*** Begin section ***

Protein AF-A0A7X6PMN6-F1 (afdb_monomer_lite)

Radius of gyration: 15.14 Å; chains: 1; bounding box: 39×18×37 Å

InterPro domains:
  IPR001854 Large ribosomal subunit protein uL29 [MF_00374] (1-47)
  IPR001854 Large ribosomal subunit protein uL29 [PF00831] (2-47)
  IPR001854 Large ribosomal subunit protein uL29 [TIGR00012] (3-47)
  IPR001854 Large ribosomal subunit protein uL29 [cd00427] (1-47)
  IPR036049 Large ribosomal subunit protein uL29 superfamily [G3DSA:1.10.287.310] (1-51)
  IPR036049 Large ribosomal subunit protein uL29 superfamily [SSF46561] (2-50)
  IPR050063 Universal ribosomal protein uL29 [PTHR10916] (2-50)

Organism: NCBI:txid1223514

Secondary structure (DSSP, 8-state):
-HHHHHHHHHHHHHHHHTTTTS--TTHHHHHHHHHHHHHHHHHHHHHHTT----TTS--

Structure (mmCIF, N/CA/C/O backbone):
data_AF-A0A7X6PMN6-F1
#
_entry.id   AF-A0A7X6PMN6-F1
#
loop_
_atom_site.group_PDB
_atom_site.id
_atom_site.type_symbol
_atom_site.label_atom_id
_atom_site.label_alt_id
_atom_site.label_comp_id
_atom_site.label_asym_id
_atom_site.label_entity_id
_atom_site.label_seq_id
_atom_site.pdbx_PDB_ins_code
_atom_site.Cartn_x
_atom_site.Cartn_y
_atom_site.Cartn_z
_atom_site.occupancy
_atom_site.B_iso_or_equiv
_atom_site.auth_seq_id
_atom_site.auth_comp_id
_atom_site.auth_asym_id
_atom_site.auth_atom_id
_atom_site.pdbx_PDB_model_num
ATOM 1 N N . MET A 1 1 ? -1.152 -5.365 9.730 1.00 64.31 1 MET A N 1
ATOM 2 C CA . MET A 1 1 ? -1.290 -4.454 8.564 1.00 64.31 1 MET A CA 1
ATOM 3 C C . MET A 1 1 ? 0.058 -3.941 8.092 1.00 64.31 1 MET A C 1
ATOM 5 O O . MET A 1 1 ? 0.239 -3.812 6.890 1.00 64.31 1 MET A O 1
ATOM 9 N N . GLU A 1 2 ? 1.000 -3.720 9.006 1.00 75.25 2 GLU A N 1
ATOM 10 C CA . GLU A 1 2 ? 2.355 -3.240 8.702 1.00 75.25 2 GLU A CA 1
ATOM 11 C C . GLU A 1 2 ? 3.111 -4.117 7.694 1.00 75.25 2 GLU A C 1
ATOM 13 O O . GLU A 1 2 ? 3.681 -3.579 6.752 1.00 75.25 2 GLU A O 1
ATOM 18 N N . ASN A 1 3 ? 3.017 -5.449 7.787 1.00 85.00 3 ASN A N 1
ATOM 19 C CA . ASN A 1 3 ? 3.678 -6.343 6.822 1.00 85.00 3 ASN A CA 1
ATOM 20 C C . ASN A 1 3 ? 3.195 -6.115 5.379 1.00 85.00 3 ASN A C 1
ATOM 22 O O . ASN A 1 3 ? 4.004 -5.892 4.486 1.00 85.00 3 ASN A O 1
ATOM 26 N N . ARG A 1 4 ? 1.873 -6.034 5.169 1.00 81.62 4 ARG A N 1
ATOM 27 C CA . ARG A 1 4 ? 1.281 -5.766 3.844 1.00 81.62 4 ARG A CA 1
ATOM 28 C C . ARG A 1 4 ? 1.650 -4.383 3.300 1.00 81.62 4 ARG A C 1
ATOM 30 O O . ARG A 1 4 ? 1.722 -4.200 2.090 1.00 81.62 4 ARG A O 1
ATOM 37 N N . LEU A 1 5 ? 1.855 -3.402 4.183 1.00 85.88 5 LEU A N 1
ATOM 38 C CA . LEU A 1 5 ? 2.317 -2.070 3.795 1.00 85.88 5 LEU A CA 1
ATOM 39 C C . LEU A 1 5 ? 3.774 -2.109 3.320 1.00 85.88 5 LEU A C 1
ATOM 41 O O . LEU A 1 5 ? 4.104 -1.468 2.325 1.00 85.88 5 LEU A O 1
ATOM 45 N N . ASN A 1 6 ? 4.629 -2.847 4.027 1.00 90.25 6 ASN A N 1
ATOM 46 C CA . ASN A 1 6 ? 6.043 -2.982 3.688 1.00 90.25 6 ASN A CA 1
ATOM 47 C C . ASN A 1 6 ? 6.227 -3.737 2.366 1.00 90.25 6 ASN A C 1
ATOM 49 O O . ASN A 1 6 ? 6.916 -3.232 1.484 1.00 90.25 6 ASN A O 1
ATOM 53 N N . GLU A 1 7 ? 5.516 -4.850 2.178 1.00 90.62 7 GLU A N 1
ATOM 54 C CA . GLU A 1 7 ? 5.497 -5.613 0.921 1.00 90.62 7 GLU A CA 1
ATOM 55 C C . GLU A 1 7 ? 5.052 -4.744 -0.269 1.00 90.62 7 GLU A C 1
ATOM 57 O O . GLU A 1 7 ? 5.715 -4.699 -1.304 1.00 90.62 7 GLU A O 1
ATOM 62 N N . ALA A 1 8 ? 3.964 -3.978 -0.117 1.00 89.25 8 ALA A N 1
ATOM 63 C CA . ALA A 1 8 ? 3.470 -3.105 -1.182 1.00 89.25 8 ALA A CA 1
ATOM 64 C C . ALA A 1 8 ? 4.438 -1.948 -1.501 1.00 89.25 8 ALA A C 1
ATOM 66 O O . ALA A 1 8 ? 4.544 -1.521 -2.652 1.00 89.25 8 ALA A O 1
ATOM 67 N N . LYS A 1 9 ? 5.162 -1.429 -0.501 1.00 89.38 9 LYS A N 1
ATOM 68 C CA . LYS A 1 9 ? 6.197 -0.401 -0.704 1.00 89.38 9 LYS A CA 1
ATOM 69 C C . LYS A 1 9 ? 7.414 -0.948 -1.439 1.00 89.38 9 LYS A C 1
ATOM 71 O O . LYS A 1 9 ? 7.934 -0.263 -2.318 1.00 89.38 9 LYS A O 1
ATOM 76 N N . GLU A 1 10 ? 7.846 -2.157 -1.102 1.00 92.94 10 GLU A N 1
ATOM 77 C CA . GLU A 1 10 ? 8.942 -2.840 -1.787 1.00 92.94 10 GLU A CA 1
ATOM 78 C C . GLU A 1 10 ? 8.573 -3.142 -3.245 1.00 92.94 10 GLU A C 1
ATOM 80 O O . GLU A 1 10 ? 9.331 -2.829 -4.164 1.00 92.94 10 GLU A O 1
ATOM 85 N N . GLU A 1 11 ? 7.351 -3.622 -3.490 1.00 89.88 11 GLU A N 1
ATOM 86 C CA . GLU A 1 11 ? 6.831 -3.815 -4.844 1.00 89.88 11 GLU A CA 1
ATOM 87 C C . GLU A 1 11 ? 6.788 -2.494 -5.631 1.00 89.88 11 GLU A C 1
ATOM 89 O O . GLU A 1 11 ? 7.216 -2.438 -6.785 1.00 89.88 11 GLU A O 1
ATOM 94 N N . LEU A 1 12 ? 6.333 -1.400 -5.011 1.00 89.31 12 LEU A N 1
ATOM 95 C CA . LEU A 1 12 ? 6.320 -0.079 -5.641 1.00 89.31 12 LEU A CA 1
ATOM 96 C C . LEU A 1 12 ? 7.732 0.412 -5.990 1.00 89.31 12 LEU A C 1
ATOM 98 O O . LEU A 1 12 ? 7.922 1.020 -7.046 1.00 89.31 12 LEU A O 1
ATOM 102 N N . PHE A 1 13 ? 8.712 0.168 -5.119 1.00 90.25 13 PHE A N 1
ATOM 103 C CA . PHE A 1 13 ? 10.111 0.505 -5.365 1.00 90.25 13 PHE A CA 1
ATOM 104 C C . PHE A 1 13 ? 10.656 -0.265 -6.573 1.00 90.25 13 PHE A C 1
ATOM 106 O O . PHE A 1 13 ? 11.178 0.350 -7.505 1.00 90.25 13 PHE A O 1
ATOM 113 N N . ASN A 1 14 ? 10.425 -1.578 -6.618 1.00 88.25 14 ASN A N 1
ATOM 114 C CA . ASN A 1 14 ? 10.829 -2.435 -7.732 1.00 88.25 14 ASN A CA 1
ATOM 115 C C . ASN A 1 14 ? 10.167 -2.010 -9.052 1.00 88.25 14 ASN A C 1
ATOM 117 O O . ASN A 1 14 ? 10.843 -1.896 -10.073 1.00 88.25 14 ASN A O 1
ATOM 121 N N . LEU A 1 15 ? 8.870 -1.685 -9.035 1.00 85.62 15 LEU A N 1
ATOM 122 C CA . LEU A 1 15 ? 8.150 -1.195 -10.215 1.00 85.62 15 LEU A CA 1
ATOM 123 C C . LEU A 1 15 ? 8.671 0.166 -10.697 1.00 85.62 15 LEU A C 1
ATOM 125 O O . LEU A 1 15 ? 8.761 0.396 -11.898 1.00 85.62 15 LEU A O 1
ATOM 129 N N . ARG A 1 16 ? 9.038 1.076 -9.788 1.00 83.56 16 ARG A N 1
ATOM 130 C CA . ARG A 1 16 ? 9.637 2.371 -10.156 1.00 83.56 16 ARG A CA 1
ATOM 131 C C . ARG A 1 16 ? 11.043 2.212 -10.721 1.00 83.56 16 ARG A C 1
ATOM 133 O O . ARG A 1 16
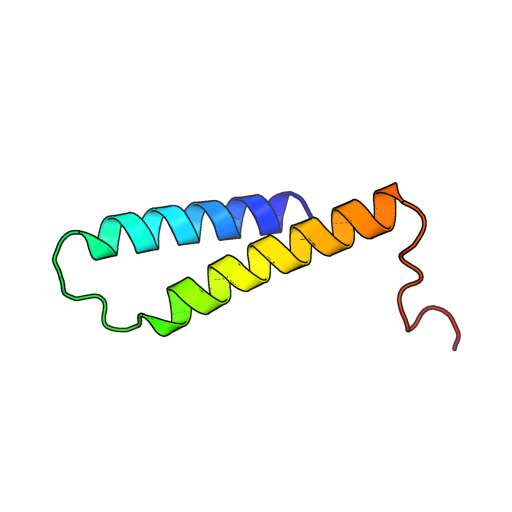 ? 11.388 2.916 -11.665 1.00 83.56 16 ARG A O 1
ATOM 140 N N . PHE A 1 17 ? 11.823 1.277 -10.189 1.00 83.50 17 PHE A N 1
ATOM 141 C CA . PHE A 1 17 ? 13.148 0.956 -10.712 1.00 83.50 17 PHE A CA 1
ATOM 142 C C . PHE A 1 17 ? 13.061 0.361 -12.128 1.00 83.50 17 PHE A C 1
ATOM 144 O O . PHE A 1 17 ? 13.800 0.761 -13.024 1.00 83.50 17 PHE A O 1
ATOM 151 N N . GLN A 1 18 ? 12.072 -0.506 -12.365 1.00 77.12 18 GLN A N 1
ATOM 152 C CA . GLN A 1 18 ? 11.767 -1.097 -13.675 1.00 77.12 18 GLN A CA 1
ATOM 153 C C . GLN A 1 18 ? 11.125 -0.120 -14.678 1.00 77.12 18 GLN A C 1
ATOM 155 O O . GLN A 1 18 ? 11.008 -0.457 -15.853 1.00 77.12 18 GLN A O 1
ATOM 160 N N . LEU A 1 19 ? 10.709 1.081 -14.254 1.00 71.56 19 LEU A N 1
ATOM 161 C CA . LEU A 1 19 ? 10.172 2.125 -15.142 1.00 71.56 19 LEU A CA 1
ATOM 162 C C . LEU A 1 19 ? 11.273 2.927 -15.847 1.00 71.56 19 LEU A C 1
ATOM 164 O O . LEU A 1 19 ? 11.023 3.484 -16.915 1.00 71.56 19 LEU A O 1
ATOM 168 N N . ALA A 1 20 ? 12.482 2.975 -15.279 1.00 66.00 20 ALA A N 1
ATOM 169 C CA . ALA A 1 20 ? 13.595 3.757 -15.817 1.00 66.00 20 ALA A CA 1
ATOM 170 C C . ALA A 1 20 ? 13.994 3.392 -17.268 1.00 66.00 20 ALA A C 1
ATOM 172 O O . ALA A 1 20 ? 14.302 4.311 -18.027 1.00 66.00 20 ALA A O 1
ATOM 173 N N . PRO A 1 21 ? 13.928 2.123 -17.722 1.00 62.28 21 PRO A N 1
ATOM 174 C CA . PRO A 1 21 ? 14.196 1.762 -19.106 1.00 62.28 21 PRO A CA 1
ATOM 175 C C . PRO A 1 21 ? 12.910 1.618 -19.941 1.00 62.28 21 PRO A C 1
ATOM 177 O O . PRO A 1 21 ? 12.768 0.633 -20.646 1.00 62.28 21 PRO A O 1
ATOM 180 N N . GLY A 1 22 ? 11.950 2.551 -19.869 1.00 61.22 22 GLY A N 1
ATOM 181 C CA . GLY A 1
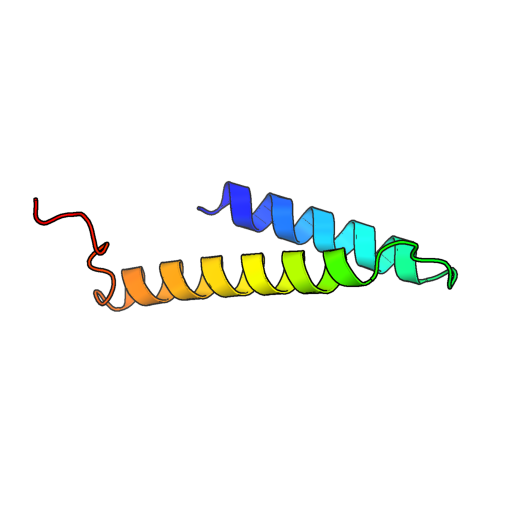 22 ? 10.918 2.794 -20.906 1.00 61.22 22 GLY A CA 1
ATOM 182 C C . GLY A 1 22 ? 9.971 1.649 -21.332 1.00 61.22 22 GLY A C 1
ATOM 183 O O . GLY A 1 22 ? 9.052 1.886 -22.111 1.00 61.22 22 GLY A O 1
ATOM 184 N N . GLN A 1 23 ? 10.143 0.428 -20.830 1.00 62.28 23 GLN A N 1
ATOM 185 C CA . GLN A 1 23 ? 9.385 -0.770 -21.174 1.00 62.28 23 GLN A CA 1
ATOM 186 C C . GLN A 1 23 ? 8.793 -1.370 -19.903 1.00 62.28 23 GLN A C 1
ATOM 188 O O . GLN A 1 23 ? 9.243 -2.397 -19.403 1.00 62.28 23 GLN A O 1
ATOM 193 N N . LEU A 1 24 ? 7.754 -0.729 -19.371 1.00 63.12 24 LEU A N 1
ATOM 194 C CA . LEU A 1 24 ? 6.905 -1.380 -18.381 1.00 63.12 24 LEU A CA 1
ATOM 195 C C . LEU A 1 24 ? 5.727 -2.038 -19.105 1.00 63.12 24 LEU A C 1
ATOM 197 O O . LEU A 1 24 ? 4.818 -1.329 -19.544 1.00 63.12 24 LEU A O 1
ATOM 201 N N . PRO A 1 25 ? 5.686 -3.380 -19.208 1.00 61.19 25 PRO A N 1
ATOM 202 C CA . PRO A 1 25 ? 4.588 -4.080 -19.873 1.00 61.19 25 PRO A CA 1
ATOM 203 C C . PRO A 1 25 ? 3.248 -3.898 -19.146 1.00 61.19 25 PRO A C 1
ATOM 205 O O . PRO A 1 25 ? 2.195 -4.146 -19.727 1.00 61.19 25 PRO A O 1
ATOM 208 N N . ASN A 1 26 ? 3.252 -3.458 -17.877 1.00 67.00 26 ASN A N 1
ATOM 209 C CA . ASN A 1 26 ? 2.040 -3.412 -17.064 1.00 67.00 26 ASN A CA 1
ATOM 210 C C . ASN A 1 26 ? 1.931 -2.164 -16.166 1.00 67.00 26 ASN A C 1
ATOM 212 O O . ASN A 1 26 ? 1.890 -2.246 -14.938 1.00 67.00 26 ASN A O 1
ATOM 216 N N . ASN A 1 27 ? 1.791 -0.989 -16.790 1.00 72.81 27 ASN A N 1
ATOM 217 C CA . ASN A 1 27 ? 1.520 0.298 -16.119 1.00 72.81 27 ASN A CA 1
ATOM 218 C C . ASN A 1 27 ? 0.302 0.273 -15.164 1.00 72.81 27 ASN A C 1
ATOM 220 O O . ASN A 1 27 ? 0.188 1.089 -14.246 1.00 72.81 27 ASN A O 1
ATOM 224 N N . ARG A 1 28 ? -0.625 -0.678 -15.348 1.00 82.75 28 ARG A N 1
ATOM 225 C CA . ARG A 1 28 ? -1.783 -0.865 -14.459 1.00 82.75 28 ARG A CA 1
ATOM 226 C C . ARG A 1 28 ? -1.374 -1.328 -13.060 1.00 82.75 28 ARG A C 1
ATOM 228 O O . ARG A 1 28 ? -1.996 -0.889 -12.097 1.00 82.75 28 ARG A O 1
ATOM 235 N N . ARG A 1 29 ? -0.321 -2.146 -12.933 1.00 84.94 29 ARG A N 1
ATOM 236 C CA . ARG A 1 29 ? 0.131 -2.681 -11.639 1.00 84.94 29 ARG A CA 1
ATOM 237 C C . ARG A 1 29 ? 0.609 -1.571 -10.706 1.00 84.94 29 ARG A C 1
ATOM 239 O O . ARG A 1 29 ? 0.231 -1.561 -9.542 1.00 84.94 29 ARG A O 1
ATOM 246 N N . LEU A 1 30 ? 1.315 -0.574 -11.239 1.00 85.38 30 LEU A N 1
ATOM 247 C CA . LEU A 1 30 ? 1.767 0.595 -10.479 1.00 85.38 30 LEU A CA 1
ATOM 248 C C . LEU A 1 30 ? 0.589 1.390 -9.880 1.00 85.38 30 LEU A C 1
ATOM 250 O O . LEU A 1 30 ? 0.631 1.788 -8.714 1.00 85.38 30 LEU A O 1
ATOM 254 N N . ARG A 1 31 ? -0.509 1.556 -10.634 1.00 88.12 31 ARG A N 1
ATOM 255 C CA . ARG A 1 31 ? -1.753 2.172 -10.125 1.00 88.12 31 ARG A CA 1
ATOM 256 C C . ARG A 1 31 ? -2.466 1.311 -9.079 1.00 88.12 31 ARG A C 1
ATOM 258 O O . ARG A 1 31 ? -3.107 1.861 -8.190 1.00 88.12 31 ARG A O 1
ATOM 265 N N . THR A 1 32 ? -2.398 -0.012 -9.187 1.00 90.38 32 THR A N 1
ATOM 266 C CA . THR A 1 32 ? -2.986 -0.921 -8.190 1.00 90.38 32 THR A CA 1
ATOM 267 C C . THR A 1 32 ? -2.221 -0.853 -6.872 1.00 90.38 32 THR A C 1
ATOM 269 O O . THR A 1 32 ? -2.821 -0.559 -5.844 1.00 90.38 32 THR A O 1
ATOM 272 N N . VAL A 1 33 ? -0.894 -1.003 -6.913 1.00 90.12 33 VAL A N 1
ATOM 273 C CA . VAL A 1 33 ? -0.031 -1.000 -5.720 1.00 90.12 33 VAL A CA 1
ATOM 274 C C . VAL A 1 33 ? -0.126 0.329 -4.962 1.00 90.12 33 VAL A C 1
ATOM 276 O O . VAL A 1 33 ? -0.274 0.348 -3.743 1.00 90.12 33 VAL A O 1
ATOM 279 N N . THR A 1 34 ? -0.142 1.461 -5.674 1.00 89.62 34 THR A N 1
ATOM 280 C CA . THR A 1 34 ? -0.335 2.785 -5.048 1.00 89.62 34 THR A CA 1
ATOM 281 C C . THR A 1 34 ? -1.695 2.932 -4.358 1.00 89.62 34 THR A C 1
ATOM 283 O O . THR A 1 34 ? -1.767 3.500 -3.268 1.00 89.62 34 THR A O 1
ATOM 286 N N . ARG A 1 35 ? -2.773 2.392 -4.941 1.00 92.25 35 ARG A N 1
ATOM 287 C CA . ARG A 1 35 ? -4.107 2.381 -4.313 1.00 92.25 35 ARG A CA 1
ATOM 288 C C . ARG A 1 35 ? -4.182 1.458 -3.106 1.00 92.25 35 ARG A C 1
ATOM 290 O O . ARG A 1 35 ? -4.864 1.794 -2.143 1.00 92.25 35 ARG A O 1
ATOM 297 N N . ASP A 1 36 ? -3.497 0.322 -3.142 1.00 90.75 36 ASP A N 1
ATOM 298 C CA . ASP A 1 36 ? -3.472 -0.612 -2.019 1.00 90.75 36 ASP A CA 1
ATOM 299 C C . ASP A 1 36 ? -2.731 -0.013 -0.819 1.00 90.75 36 ASP A C 1
ATOM 301 O O . ASP A 1 36 ? -3.245 -0.072 0.297 1.00 90.75 36 ASP A O 1
ATOM 305 N N . ILE A 1 37 ? -1.606 0.673 -1.055 1.00 91.38 37 ILE A N 1
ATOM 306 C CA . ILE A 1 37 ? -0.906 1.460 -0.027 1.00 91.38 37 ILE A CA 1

*** End section ***

§ REQUIRED WORK: From the material above, copy exactly the lines between the line holding "ATOM 237 C C" and the line holding "ATOM 256 C C", inclusive, and only those.

§ WRITTEN RESPONSE:
ATOM 237 C C . ARG A 1 29 ? 0.609 -1.571 -10.706 1.00 84.94 29 ARG A C 1
ATOM 239 O O . ARG A 1 29 ? 0.231 -1.561 -9.542 1.00 84.94 29 ARG A O 1
ATOM 246 N N . LEU A 1 30 ? 1.315 -0.574 -11.239 1.00 85.38 30 LEU A N 1
ATOM 247 C CA . LEU A 1 30 ? 1.767 0.595 -10.479 1.00 85.38 30 LEU A CA 1
ATOM 248 C C . LEU A 1 30 ? 0.589 1.390 -9.880 1.00 85.38 30 LEU A C 1
ATOM 250 O O . LEU A 1 30 ? 0.631 1.788 -8.714 1.00 85.38 30 LEU A O 1
ATOM 254 N N . ARG A 1 31 ? -0.509 1.556 -10.634 1.00 88.12 31 ARG A N 1
ATOM 255 C CA . ARG A 1 31 ? -1.753 2.172 -10.125 1.00 88.12 31 ARG A CA 1
ATOM 256 C C . ARG A 1 31 ? -2.466 1.311 -9.079 1.00 88.12 31 ARG A C 1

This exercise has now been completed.